When people feel frustrated or angry, they may withdraw, lash out, or be disagreeable. Making this connection between emotions and behavior can help parents and children better understand different behaviors they’re seeing.

  • Help children see feelings in others

It can be challenging for children to notice and understand that two people in the same situation may feel differently about it. By noting when another person may be feeling a way that is different than your child, you can foster empathy and perspective-taking skills. 

  • Practice generosity and thankfulness

Even if you’re dealing with stress because you’ve lost your job or your salary’s been reduced, showing your appreciation for the good things in your life, big or small, can make you feel happier and more satisfied. Helping children to see these things in their own lives can help them be happier and get through tough times. 
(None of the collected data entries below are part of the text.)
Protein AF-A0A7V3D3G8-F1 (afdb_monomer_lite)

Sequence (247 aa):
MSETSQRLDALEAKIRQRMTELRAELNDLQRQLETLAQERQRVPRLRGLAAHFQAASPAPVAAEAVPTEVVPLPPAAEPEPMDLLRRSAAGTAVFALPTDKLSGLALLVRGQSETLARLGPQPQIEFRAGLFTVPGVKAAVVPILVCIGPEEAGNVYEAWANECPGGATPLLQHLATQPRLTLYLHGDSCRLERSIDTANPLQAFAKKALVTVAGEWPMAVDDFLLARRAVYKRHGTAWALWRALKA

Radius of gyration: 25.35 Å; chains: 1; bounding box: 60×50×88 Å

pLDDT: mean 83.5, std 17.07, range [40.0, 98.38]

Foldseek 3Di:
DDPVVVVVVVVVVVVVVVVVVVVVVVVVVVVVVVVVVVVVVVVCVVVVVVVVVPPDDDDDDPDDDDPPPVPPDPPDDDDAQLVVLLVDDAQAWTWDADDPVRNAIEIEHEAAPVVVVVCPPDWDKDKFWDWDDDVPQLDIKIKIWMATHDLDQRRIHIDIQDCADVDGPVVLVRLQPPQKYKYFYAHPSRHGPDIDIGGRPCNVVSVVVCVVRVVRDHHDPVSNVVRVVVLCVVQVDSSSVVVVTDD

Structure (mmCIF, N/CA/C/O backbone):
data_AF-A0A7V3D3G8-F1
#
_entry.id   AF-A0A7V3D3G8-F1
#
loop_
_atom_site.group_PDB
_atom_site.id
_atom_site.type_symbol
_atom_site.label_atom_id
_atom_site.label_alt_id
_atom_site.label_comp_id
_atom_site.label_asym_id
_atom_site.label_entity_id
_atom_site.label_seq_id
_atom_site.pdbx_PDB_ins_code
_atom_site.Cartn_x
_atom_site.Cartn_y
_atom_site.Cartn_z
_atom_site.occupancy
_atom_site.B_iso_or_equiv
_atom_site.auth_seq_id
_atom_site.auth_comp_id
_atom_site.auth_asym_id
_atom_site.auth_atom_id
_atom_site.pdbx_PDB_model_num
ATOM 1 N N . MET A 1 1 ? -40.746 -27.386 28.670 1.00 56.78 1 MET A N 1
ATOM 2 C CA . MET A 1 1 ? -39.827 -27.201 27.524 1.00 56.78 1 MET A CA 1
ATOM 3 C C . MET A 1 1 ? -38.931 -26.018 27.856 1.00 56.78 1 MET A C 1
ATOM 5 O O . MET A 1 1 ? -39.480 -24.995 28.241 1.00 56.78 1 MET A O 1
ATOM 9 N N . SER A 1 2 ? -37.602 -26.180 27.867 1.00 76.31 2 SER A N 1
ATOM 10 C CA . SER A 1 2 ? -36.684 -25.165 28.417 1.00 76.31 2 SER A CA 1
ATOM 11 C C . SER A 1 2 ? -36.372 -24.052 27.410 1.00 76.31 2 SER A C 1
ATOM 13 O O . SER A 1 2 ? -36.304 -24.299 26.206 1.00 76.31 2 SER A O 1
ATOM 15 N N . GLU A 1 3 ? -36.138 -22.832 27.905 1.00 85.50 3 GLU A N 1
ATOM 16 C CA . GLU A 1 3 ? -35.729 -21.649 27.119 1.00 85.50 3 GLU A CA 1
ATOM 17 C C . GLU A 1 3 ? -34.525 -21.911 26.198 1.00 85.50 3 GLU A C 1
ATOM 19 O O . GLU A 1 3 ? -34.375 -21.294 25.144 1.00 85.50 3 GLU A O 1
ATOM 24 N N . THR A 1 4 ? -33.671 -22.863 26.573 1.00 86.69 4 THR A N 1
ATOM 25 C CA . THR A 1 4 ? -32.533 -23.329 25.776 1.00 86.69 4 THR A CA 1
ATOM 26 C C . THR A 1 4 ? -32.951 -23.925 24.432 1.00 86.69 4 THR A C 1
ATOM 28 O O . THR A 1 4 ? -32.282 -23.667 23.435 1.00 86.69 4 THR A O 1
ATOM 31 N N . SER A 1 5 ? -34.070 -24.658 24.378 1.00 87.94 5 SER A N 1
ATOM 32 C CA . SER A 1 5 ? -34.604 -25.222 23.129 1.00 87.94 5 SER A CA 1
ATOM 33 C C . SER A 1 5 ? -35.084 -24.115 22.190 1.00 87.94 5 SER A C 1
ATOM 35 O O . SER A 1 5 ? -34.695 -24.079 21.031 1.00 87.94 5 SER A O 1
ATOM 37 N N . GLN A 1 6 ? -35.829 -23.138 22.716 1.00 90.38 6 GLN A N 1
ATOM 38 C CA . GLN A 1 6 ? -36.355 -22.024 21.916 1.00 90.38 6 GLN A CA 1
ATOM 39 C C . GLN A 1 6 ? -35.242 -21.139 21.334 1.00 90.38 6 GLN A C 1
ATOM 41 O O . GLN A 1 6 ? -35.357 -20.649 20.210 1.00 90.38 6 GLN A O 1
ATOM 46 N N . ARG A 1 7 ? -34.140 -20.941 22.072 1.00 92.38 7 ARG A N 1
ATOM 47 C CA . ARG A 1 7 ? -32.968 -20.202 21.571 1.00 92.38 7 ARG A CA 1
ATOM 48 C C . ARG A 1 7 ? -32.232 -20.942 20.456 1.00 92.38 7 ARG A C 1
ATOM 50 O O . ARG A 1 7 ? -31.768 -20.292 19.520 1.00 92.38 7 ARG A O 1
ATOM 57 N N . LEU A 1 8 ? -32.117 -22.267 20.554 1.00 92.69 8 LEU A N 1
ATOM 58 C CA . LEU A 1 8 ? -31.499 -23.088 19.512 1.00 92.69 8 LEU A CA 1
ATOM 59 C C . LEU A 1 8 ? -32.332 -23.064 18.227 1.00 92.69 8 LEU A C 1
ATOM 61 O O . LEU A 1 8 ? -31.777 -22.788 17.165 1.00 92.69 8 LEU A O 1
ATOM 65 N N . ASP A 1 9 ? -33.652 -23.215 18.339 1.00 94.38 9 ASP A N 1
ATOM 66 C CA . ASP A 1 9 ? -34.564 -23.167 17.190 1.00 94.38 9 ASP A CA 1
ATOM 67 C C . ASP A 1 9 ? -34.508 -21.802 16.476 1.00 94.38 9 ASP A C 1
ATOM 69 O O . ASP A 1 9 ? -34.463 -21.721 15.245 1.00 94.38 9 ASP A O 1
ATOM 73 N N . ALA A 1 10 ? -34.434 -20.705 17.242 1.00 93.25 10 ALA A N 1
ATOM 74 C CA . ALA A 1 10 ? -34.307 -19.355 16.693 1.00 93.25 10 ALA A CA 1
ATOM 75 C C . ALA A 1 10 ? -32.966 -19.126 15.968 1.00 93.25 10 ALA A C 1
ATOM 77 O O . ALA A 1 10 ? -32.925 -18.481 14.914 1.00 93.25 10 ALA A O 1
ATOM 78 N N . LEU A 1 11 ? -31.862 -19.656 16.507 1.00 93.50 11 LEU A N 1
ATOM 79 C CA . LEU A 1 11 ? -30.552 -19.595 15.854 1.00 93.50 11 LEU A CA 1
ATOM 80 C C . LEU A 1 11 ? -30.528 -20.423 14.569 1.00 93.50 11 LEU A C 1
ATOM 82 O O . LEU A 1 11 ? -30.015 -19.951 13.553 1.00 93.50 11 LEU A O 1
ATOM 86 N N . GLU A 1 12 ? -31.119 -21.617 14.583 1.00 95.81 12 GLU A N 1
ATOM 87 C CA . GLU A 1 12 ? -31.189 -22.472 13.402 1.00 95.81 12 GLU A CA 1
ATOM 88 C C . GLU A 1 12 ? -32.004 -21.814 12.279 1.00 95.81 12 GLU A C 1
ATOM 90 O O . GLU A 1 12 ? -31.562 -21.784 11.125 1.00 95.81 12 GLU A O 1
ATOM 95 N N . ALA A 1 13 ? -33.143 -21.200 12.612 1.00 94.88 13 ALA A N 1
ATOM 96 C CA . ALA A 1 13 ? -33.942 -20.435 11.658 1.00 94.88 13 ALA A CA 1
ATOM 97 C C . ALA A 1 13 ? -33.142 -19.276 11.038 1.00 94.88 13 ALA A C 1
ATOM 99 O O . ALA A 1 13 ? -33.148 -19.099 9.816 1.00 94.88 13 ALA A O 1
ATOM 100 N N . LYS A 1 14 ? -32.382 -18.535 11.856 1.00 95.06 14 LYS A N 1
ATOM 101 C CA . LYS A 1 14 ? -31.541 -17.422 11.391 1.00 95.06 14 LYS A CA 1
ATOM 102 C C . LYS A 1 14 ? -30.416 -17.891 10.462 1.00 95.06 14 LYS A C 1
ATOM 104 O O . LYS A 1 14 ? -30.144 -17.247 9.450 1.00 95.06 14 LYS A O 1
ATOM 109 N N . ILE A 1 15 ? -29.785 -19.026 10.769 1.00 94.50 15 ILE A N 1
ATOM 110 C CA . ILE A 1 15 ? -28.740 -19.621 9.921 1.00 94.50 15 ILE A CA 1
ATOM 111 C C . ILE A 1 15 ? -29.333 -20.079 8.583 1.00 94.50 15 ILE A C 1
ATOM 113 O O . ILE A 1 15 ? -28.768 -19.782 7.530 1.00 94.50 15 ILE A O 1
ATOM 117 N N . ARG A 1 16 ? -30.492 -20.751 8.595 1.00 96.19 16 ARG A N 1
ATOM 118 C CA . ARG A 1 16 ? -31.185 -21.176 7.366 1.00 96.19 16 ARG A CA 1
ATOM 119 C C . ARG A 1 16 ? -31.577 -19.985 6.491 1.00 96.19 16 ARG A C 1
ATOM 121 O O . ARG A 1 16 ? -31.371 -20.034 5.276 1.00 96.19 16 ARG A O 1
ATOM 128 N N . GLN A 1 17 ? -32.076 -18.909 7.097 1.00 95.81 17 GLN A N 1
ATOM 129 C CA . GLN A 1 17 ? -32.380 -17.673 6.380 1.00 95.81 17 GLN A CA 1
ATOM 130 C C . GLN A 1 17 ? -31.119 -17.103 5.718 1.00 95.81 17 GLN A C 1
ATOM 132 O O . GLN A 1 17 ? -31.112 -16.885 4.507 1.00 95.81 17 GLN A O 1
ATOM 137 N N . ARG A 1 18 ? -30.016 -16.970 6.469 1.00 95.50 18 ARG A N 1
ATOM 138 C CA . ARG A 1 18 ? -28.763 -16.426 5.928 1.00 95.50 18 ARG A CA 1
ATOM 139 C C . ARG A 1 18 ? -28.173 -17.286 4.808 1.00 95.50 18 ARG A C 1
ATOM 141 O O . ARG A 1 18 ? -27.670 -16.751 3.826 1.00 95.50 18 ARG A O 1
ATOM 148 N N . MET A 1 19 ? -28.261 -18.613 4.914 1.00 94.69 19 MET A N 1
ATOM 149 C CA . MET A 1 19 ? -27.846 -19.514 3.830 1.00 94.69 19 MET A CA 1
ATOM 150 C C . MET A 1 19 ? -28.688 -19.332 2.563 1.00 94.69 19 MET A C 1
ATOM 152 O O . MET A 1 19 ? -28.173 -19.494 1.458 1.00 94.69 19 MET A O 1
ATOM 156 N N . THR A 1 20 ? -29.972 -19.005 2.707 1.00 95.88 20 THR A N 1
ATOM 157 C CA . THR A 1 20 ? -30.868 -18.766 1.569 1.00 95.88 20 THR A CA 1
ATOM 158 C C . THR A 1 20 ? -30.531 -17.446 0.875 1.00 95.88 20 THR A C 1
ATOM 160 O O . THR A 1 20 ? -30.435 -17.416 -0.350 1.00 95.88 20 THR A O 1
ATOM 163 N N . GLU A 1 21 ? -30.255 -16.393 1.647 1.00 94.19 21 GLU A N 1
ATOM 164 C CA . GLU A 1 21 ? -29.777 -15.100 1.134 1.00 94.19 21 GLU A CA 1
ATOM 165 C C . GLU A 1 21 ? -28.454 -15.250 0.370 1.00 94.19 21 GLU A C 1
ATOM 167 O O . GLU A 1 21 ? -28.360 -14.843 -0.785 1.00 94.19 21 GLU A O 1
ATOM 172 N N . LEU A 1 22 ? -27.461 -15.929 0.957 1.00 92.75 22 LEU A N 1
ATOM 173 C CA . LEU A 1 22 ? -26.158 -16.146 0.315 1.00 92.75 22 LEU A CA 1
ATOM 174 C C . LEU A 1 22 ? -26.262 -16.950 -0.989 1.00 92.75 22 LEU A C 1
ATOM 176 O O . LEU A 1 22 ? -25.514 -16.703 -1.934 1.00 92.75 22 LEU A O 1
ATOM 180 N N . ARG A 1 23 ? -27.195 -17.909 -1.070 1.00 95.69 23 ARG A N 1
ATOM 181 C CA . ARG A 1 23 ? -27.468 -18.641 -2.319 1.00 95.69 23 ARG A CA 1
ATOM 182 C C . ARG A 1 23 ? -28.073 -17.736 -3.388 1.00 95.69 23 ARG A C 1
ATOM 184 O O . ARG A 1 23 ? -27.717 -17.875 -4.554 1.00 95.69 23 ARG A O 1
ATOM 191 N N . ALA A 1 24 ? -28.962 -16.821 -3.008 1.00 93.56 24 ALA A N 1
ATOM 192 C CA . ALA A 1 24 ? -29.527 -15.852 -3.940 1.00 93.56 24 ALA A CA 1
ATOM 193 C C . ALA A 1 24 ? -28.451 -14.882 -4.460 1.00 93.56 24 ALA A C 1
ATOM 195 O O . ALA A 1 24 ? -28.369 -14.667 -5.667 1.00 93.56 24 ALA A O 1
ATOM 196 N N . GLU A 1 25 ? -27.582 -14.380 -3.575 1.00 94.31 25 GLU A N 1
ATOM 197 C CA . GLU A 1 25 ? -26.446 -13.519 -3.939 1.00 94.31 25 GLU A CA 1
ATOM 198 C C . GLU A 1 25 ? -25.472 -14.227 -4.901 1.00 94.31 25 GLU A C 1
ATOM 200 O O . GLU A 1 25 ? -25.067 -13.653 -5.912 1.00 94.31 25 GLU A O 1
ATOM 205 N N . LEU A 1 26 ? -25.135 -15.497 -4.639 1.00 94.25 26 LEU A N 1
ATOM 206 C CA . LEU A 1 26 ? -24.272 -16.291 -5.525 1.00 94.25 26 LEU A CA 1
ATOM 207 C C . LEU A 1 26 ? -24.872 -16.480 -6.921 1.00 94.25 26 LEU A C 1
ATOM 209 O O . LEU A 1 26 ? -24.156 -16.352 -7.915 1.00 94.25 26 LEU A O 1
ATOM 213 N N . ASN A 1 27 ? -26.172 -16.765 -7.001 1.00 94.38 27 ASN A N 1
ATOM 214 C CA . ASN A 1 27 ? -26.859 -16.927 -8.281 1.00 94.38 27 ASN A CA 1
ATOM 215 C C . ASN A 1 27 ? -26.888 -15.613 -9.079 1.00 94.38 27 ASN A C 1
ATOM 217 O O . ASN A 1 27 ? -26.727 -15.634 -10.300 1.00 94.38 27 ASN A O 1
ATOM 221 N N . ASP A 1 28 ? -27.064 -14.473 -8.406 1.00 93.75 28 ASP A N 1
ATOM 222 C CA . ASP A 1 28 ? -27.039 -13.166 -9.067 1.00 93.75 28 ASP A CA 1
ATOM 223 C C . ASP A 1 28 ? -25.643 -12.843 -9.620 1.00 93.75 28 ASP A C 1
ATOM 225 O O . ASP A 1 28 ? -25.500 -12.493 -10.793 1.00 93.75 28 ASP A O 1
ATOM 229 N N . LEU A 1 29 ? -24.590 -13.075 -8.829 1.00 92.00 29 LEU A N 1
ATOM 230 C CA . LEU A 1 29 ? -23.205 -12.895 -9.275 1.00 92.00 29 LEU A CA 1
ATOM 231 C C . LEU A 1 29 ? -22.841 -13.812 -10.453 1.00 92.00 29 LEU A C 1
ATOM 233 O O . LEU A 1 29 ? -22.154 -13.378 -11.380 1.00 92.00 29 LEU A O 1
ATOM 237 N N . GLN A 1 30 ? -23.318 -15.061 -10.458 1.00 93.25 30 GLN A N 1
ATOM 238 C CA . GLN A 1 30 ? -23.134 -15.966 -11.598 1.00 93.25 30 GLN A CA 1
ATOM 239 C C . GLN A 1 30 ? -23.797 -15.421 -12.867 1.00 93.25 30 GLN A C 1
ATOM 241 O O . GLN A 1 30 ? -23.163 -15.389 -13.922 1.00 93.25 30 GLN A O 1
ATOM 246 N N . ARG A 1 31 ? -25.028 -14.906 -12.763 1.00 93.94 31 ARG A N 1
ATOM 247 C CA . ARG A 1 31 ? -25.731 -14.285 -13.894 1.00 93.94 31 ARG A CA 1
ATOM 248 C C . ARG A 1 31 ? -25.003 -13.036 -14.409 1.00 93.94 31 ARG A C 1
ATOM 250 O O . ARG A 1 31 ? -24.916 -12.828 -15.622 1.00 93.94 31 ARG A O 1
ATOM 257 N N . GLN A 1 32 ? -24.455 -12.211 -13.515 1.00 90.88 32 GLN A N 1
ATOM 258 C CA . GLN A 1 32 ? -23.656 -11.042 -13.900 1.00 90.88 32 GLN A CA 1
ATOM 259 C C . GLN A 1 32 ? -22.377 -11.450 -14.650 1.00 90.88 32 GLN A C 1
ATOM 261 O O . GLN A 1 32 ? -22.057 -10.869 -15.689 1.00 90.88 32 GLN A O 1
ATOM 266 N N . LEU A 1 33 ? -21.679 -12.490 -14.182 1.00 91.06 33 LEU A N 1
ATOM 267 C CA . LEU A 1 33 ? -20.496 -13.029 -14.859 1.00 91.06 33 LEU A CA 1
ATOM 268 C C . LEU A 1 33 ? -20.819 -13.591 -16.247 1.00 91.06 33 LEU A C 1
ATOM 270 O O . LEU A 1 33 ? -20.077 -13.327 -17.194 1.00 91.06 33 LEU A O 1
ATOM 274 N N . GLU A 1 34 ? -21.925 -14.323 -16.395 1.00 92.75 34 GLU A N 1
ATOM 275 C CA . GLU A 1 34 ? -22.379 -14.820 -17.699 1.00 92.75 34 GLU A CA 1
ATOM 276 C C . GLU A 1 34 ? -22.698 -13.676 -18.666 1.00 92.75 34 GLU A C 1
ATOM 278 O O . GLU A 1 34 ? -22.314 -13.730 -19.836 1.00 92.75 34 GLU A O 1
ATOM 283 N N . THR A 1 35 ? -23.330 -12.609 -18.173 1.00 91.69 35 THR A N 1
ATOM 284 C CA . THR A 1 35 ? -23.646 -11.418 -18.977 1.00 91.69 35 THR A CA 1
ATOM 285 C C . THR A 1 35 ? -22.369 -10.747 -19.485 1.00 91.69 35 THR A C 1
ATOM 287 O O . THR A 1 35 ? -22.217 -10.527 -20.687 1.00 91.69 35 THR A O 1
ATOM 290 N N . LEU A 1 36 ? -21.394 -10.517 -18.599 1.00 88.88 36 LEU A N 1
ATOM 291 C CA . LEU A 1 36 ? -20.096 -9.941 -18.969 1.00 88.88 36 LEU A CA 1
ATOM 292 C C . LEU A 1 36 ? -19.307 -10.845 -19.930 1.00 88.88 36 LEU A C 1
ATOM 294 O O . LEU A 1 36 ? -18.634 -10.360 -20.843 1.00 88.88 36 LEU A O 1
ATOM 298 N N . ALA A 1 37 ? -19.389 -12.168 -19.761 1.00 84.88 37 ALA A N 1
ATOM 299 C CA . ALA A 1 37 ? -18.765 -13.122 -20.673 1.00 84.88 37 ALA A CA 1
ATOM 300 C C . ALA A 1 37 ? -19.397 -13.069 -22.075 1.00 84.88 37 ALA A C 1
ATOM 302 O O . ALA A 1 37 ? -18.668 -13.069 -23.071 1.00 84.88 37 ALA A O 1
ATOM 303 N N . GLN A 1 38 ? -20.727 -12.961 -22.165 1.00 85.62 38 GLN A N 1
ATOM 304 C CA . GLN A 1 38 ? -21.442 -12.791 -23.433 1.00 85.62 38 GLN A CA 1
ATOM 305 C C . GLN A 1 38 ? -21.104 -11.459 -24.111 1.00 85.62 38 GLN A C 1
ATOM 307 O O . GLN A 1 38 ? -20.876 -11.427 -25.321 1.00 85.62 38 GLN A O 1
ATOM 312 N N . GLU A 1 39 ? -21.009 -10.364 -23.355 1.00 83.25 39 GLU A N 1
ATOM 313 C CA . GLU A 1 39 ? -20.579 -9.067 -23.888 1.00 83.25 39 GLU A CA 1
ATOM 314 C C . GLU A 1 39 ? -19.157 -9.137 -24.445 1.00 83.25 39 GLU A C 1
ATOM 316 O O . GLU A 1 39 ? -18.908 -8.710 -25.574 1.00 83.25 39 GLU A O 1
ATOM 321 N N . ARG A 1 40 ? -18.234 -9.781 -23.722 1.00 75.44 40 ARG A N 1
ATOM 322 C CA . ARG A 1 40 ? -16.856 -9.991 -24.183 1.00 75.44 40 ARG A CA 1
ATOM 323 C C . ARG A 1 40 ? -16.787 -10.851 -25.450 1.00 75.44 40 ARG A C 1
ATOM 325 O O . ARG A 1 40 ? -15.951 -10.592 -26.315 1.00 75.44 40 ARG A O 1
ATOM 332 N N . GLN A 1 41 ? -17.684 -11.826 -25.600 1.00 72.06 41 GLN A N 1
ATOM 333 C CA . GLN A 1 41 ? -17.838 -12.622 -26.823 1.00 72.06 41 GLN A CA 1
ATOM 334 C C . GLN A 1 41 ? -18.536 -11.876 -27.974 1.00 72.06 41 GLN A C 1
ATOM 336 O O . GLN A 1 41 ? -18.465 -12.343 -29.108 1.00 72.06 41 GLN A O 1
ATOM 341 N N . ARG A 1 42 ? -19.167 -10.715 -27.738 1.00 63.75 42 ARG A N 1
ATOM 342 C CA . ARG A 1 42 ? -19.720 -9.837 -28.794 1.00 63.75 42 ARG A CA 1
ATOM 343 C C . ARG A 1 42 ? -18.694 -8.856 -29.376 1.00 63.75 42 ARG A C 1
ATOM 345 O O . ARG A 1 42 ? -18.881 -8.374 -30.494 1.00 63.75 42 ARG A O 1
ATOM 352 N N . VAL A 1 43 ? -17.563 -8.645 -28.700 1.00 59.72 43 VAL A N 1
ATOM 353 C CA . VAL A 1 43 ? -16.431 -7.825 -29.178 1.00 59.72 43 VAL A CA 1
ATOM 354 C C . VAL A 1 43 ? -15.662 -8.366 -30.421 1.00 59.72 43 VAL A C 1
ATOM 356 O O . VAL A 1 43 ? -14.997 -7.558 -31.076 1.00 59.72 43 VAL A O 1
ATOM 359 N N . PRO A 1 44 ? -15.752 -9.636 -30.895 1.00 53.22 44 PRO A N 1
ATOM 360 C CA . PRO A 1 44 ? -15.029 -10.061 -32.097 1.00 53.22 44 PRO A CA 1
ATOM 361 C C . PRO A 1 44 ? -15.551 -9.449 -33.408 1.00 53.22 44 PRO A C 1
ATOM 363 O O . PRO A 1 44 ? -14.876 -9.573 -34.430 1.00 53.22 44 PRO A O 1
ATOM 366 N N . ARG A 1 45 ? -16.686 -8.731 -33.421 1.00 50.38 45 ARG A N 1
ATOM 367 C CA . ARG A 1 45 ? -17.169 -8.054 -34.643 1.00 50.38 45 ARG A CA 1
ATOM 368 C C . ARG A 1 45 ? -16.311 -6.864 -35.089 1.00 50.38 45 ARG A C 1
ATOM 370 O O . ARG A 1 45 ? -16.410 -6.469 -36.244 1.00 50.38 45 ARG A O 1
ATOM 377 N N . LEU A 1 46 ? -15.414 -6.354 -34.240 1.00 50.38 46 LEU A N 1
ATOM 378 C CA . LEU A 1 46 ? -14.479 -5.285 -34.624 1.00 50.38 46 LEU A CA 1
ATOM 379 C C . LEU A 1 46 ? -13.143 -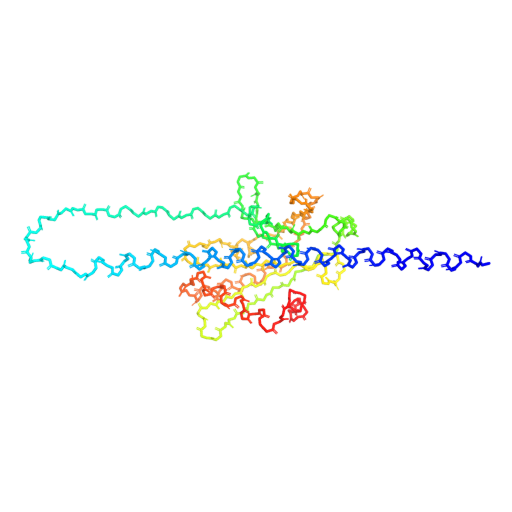5.800 -35.185 1.00 50.38 46 LEU A C 1
ATOM 381 O O . LEU A 1 46 ? -12.448 -5.051 -35.861 1.00 50.38 46 LEU A O 1
ATOM 385 N N . ARG A 1 47 ? -12.792 -7.081 -34.983 1.00 49.97 47 ARG A N 1
ATOM 386 C CA . ARG A 1 47 ? -11.584 -7.676 -35.596 1.00 49.97 47 ARG A CA 1
ATOM 387 C C . ARG A 1 47 ? -11.835 -8.260 -36.989 1.00 49.97 47 ARG A C 1
ATOM 389 O O . ARG A 1 47 ? -10.916 -8.281 -37.797 1.00 49.97 47 ARG A O 1
ATOM 396 N N . GLY A 1 48 ? -13.068 -8.673 -37.298 1.00 48.62 48 GLY A N 1
ATOM 397 C CA . GLY A 1 48 ? -13.434 -9.182 -38.630 1.00 48.62 48 GLY A CA 1
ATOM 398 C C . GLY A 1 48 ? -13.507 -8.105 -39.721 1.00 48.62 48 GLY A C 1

  • Seek professional help

It’s an unprecedented time in history, and the entire family is impacted by the lifestyle changes necessitated by coronavirus and remote learning. If you are concerned about your child’s mental health, you can find a local therapist through Eagle Valley Behavioral Health, who will help you through any behavioral health challenges you may be facing. Financial assistance resources like Olivia’s Fund are also available to those who live or work in Eagle County and cannot afford treatment themselves.

Online classes are a major adjustment for students, teachers, and parents. Keeping in mind that it’s challenging for everyone can help reduce some of the stress and frustration.